## WHAT TO DO
Every line below between the one holding "ATOM 1 N N ." and the one holding "ATOM 19 N N", inclusive, should be copied exactly, and no other line.

## ENTRIES PROVIDED
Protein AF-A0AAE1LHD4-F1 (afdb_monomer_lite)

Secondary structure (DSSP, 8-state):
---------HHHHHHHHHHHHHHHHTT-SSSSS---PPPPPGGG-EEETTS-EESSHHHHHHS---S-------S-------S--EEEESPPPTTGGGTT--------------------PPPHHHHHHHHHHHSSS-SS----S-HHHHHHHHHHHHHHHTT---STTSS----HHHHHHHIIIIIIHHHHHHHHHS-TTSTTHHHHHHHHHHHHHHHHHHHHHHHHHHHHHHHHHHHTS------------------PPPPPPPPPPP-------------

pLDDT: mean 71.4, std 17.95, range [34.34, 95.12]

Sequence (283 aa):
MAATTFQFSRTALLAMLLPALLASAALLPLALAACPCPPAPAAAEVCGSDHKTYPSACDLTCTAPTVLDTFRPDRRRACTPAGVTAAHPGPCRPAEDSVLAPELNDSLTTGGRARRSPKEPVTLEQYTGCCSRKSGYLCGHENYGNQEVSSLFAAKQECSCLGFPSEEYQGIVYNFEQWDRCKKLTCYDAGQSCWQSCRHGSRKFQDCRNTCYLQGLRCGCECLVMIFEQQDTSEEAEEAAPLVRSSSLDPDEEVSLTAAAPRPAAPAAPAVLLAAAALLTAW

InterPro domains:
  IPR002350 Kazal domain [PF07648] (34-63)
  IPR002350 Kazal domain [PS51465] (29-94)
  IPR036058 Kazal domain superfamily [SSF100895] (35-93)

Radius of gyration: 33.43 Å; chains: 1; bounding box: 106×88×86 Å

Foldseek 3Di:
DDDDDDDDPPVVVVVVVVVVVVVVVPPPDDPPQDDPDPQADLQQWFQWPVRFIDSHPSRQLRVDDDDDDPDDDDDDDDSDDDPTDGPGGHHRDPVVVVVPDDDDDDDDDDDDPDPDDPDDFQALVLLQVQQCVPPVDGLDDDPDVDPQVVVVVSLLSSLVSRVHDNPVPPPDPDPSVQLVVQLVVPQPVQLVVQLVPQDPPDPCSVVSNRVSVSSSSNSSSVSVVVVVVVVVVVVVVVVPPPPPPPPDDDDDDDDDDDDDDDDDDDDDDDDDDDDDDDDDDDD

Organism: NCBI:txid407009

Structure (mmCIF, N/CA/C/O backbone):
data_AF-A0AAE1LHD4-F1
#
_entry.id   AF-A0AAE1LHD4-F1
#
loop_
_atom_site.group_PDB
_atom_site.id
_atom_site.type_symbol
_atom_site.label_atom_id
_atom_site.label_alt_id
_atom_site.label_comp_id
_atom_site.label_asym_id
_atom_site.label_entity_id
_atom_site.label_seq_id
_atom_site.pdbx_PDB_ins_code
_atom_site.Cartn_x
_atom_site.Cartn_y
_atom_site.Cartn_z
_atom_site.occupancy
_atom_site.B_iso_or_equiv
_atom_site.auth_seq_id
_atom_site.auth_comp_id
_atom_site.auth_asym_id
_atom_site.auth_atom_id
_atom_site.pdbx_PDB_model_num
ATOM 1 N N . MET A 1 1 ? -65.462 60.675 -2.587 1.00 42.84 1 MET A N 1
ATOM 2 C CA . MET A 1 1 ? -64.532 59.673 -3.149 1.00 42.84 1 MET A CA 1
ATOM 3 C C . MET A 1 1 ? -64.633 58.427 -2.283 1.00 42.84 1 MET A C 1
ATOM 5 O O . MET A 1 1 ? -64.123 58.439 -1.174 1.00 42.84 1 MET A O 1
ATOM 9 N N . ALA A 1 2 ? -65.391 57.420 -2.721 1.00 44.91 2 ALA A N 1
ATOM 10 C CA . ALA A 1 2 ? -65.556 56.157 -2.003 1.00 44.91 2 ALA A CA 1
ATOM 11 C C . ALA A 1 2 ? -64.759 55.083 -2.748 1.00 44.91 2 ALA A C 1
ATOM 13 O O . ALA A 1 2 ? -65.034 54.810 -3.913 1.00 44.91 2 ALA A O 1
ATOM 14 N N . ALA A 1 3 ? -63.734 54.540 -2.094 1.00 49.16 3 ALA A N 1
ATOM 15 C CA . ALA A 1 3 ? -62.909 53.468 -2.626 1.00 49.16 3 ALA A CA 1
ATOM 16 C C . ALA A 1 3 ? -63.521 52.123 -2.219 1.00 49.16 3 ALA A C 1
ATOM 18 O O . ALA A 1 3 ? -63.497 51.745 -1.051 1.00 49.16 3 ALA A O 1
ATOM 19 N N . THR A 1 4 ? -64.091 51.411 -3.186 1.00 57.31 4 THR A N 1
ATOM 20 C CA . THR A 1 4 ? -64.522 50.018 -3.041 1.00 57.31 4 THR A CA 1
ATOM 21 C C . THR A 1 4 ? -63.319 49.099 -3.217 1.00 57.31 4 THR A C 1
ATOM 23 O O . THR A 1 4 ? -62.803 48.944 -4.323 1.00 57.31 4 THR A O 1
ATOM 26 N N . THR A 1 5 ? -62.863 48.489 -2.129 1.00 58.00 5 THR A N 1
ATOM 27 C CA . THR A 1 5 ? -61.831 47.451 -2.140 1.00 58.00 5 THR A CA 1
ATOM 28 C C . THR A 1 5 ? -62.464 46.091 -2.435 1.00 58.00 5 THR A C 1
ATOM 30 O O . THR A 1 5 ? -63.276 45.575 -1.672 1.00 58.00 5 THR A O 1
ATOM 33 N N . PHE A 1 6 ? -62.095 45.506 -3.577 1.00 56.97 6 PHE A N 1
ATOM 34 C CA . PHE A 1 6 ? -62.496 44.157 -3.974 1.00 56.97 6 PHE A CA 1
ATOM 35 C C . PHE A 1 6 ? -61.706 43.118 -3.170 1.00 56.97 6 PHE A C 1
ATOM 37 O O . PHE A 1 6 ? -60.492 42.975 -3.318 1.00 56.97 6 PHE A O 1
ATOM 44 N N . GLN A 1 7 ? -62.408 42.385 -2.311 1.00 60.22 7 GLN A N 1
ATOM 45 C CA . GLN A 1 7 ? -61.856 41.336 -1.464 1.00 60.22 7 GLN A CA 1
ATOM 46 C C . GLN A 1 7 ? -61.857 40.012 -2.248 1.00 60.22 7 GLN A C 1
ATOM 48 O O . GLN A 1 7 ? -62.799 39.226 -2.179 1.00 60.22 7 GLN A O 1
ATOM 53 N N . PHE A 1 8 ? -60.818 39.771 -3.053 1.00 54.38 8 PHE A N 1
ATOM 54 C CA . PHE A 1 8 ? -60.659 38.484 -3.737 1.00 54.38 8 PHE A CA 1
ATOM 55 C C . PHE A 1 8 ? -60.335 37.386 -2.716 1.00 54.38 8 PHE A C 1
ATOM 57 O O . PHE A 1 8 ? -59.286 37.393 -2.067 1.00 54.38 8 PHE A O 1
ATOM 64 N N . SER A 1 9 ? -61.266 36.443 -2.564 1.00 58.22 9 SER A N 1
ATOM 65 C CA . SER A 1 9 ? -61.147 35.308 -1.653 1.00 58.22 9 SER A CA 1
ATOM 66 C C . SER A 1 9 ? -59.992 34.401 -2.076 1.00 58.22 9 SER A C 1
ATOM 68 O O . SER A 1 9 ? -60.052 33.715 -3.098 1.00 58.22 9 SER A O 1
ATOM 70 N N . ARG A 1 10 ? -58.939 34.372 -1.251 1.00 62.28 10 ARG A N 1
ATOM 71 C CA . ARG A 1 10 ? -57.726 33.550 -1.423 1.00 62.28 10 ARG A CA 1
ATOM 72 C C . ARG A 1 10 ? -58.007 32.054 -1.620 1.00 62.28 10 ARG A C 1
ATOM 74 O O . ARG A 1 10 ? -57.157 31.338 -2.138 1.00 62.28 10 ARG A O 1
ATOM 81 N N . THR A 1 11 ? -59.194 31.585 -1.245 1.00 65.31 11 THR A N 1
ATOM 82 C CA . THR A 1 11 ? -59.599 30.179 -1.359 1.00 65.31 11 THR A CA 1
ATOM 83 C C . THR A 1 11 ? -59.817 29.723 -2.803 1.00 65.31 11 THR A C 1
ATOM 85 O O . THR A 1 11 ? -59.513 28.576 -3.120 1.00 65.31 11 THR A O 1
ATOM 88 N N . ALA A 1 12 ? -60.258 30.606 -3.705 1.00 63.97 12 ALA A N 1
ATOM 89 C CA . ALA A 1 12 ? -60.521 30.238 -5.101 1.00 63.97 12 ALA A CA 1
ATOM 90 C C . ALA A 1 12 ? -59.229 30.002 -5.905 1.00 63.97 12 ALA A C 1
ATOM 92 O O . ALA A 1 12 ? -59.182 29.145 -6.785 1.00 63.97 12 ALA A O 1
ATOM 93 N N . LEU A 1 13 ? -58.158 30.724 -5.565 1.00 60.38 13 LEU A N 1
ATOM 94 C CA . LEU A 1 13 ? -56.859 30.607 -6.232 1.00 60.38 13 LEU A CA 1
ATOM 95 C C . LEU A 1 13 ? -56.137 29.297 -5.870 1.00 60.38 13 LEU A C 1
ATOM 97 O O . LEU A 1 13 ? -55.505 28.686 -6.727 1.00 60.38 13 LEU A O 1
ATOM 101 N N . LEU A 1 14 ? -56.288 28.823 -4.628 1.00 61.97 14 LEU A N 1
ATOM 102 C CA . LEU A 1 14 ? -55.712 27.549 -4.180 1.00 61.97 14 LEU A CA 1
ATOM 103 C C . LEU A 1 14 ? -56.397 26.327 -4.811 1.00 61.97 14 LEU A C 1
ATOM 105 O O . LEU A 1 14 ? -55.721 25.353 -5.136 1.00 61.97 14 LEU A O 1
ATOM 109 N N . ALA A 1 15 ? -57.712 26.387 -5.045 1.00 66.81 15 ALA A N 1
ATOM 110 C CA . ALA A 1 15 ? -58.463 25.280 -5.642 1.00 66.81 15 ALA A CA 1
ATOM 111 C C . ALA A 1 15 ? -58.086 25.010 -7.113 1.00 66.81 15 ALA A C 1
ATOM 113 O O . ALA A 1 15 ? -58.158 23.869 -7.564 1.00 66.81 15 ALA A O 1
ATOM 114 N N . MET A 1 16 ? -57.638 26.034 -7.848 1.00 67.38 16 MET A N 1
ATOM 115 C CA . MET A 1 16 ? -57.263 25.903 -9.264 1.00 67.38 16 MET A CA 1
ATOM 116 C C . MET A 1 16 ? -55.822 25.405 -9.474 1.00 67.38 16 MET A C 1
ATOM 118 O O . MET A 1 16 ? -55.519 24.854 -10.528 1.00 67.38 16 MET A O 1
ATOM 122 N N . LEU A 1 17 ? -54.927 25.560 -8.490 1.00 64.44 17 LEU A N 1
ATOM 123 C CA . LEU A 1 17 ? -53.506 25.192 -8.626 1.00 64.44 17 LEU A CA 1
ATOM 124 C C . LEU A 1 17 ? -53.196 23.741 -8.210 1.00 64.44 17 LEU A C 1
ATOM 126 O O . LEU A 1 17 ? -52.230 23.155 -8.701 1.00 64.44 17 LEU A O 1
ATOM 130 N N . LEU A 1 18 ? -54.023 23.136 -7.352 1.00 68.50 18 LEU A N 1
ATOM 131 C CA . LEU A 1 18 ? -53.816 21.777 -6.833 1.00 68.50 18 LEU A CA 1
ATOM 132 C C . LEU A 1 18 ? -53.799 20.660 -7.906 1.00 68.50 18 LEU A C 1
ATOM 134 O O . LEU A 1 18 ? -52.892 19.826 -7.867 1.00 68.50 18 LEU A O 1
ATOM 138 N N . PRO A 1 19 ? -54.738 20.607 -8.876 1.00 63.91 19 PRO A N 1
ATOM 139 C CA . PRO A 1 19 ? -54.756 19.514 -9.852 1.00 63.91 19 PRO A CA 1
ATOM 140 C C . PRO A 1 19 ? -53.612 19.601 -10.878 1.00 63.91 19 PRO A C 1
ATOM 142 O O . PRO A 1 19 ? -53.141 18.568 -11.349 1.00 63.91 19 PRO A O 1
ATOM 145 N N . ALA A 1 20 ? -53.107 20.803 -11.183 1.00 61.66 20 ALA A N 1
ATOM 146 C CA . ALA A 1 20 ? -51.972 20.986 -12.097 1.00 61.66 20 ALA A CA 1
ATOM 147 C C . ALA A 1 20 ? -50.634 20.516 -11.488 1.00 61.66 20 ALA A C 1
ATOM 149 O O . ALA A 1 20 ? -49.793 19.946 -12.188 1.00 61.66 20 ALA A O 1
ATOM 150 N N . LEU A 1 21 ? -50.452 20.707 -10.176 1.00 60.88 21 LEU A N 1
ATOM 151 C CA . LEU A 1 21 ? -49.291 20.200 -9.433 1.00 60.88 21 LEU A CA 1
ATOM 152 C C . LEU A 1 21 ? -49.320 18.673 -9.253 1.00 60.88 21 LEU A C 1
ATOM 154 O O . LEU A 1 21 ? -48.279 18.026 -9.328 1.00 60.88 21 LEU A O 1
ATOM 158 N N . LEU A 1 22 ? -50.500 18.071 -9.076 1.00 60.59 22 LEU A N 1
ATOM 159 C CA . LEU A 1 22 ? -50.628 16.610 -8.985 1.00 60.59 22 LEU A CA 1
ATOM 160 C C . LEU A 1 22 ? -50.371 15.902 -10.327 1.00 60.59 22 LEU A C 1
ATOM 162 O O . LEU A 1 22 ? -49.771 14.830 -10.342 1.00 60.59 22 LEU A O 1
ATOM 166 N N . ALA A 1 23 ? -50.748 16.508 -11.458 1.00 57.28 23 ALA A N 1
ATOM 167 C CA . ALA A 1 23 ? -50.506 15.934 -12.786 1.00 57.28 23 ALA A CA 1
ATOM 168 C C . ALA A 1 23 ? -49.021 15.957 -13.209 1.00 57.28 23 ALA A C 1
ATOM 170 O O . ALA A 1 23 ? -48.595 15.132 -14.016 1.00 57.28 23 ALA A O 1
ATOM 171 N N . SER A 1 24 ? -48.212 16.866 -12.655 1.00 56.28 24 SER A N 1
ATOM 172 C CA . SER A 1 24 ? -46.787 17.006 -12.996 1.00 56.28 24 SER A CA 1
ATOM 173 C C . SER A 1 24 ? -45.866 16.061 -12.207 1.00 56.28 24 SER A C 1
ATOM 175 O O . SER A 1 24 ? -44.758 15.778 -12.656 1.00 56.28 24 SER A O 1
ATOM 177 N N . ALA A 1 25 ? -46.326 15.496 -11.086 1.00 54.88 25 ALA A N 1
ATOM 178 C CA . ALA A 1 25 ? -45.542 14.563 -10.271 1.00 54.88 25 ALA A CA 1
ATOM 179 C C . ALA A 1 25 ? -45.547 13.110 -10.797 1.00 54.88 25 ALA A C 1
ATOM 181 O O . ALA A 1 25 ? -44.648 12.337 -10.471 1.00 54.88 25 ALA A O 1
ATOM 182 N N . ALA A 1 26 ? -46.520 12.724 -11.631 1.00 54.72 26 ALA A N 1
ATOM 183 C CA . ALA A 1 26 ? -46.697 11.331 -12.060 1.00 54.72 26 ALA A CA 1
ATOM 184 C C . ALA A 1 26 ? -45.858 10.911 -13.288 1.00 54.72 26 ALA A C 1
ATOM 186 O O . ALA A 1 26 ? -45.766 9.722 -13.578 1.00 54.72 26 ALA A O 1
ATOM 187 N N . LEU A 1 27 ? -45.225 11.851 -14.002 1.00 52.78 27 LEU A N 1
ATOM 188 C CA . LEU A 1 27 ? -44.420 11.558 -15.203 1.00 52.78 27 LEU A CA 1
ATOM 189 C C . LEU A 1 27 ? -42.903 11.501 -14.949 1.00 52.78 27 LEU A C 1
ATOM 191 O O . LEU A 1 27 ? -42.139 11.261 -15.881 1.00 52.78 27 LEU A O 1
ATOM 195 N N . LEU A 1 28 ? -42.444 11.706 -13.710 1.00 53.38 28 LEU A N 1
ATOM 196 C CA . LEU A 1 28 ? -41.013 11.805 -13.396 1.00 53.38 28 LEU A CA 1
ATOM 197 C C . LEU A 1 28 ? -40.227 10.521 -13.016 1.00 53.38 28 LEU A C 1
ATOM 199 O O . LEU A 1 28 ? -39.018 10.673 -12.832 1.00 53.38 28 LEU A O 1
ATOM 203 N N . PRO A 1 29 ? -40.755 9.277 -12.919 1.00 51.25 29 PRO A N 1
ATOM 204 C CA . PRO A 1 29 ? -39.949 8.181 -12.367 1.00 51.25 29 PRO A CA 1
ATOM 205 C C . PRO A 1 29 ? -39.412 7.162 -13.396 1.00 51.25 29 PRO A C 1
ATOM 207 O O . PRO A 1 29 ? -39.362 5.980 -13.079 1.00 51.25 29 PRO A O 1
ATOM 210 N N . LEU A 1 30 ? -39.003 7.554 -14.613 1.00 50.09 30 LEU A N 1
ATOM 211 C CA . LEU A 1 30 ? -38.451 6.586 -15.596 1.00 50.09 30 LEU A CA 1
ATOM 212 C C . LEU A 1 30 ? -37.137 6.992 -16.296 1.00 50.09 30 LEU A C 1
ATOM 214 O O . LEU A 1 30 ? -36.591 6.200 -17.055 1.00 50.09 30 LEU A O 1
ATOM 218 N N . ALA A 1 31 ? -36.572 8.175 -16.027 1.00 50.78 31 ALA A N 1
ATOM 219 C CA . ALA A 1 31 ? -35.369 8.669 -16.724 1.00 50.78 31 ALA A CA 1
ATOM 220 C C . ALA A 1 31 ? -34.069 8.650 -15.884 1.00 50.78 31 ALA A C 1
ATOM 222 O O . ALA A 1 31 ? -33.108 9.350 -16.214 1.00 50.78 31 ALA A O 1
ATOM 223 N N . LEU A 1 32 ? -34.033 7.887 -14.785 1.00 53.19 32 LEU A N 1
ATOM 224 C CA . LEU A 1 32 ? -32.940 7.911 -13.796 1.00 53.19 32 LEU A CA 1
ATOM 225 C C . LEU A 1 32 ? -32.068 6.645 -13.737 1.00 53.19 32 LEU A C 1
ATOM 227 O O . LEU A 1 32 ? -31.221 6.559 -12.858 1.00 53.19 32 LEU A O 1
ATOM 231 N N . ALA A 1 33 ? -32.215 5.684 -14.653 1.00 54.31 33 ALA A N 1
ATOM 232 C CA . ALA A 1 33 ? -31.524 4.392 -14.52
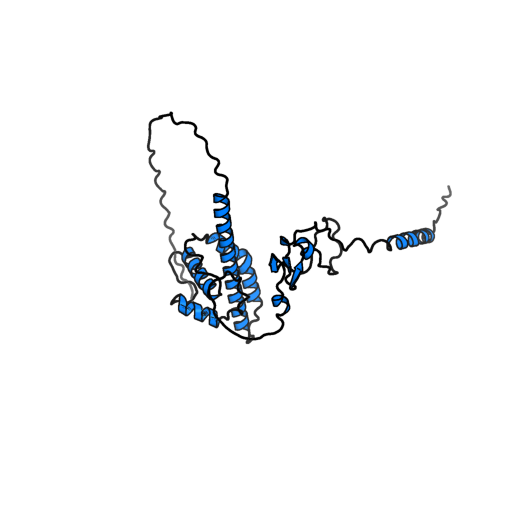9 1.00 54.31 33 ALA A CA 1
ATOM 233 C C . ALA A 1 33 ? -30.831 3.900 -15.810 1.00 54.31 33 ALA A C 1
ATOM 235 O O . ALA A 1 33 ? -30.786 2.702 -16.067 1.00 54.31 33 ALA A O 1
ATOM 236 N N . ALA A 1 34 ? -30.283 4.799 -16.625 1.00 56.53 34 ALA A N 1
ATOM 237 C CA . ALA A 1 34 ? -29.390 4.385 -17.701 1.00 56.53 34 ALA A CA 1
ATOM 238 C C . ALA A 1 34 ? -28.229 5.370 -17.802 1.00 56.53 34 ALA A C 1
ATOM 240 O O . ALA A 1 34 ? -28.387 6.479 -18.311 1.00 56.53 34 ALA A O 1
ATOM 241 N N . CYS A 1 35 ? -27.061 4.975 -17.302 1.00 65.88 35 CYS A N 1
ATOM 242 C CA . CYS A 1 35 ? -25.823 5.507 -17.845 1.00 65.88 35 CYS A CA 1
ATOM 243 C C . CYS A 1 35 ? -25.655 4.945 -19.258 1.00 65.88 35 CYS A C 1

## SOLUTION FOR THIS PROBLEM
ATOM 1 N N . MET A 1 1 ? -65.462 60.675 -2.587 1.00 42.84 1 MET A N 1
ATOM 2 C CA . MET A 1 1 ? -64.532 59.673 -3.149 1.00 42.84 1 MET A CA 1
ATOM 3 C C . MET A 1 1 ? -64.633 58.427 -2.283 1.00 42.84 1 MET A C 1
ATOM 5 O O . MET A 1 1 ? -64.123 58.439 -1.174 1.00 42.84 1 MET A O 1
ATOM 9 N N . ALA A 1 2 ? -65.391 57.420 -2.721 1.00 44.91 2 ALA A N 1
ATOM 10 C CA . ALA A 1 2 ? -65.556 56.157 -2.003 1.00 44.91 2 ALA A CA 1
ATOM 11 C C . ALA A 1 2 ? -64.759 55.083 -2.748 1.00 44.91 2 ALA A C 1
ATOM 13 O O . ALA A 1 2 ? -65.034 54.810 -3.913 1.00 44.91 2 ALA A O 1
ATOM 14 N N . ALA A 1 3 ? -63.734 54.540 -2.094 1.00 49.16 3 ALA A N 1
ATOM 15 C CA . ALA A 1 3 ? -62.909 53.468 -2.626 1.00 49.16 3 ALA A CA 1
ATOM 16 C C . ALA A 1 3 ? -63.521 52.123 -2.219 1.00 49.16 3 ALA A C 1
ATOM 18 O O . ALA A 1 3 ? -63.497 51.745 -1.051 1.00 49.16 3 ALA A O 1
ATOM 19 N N . THR A 1 4 ? -64.091 51.411 -3.186 1.00 57.31 4 THR A N 1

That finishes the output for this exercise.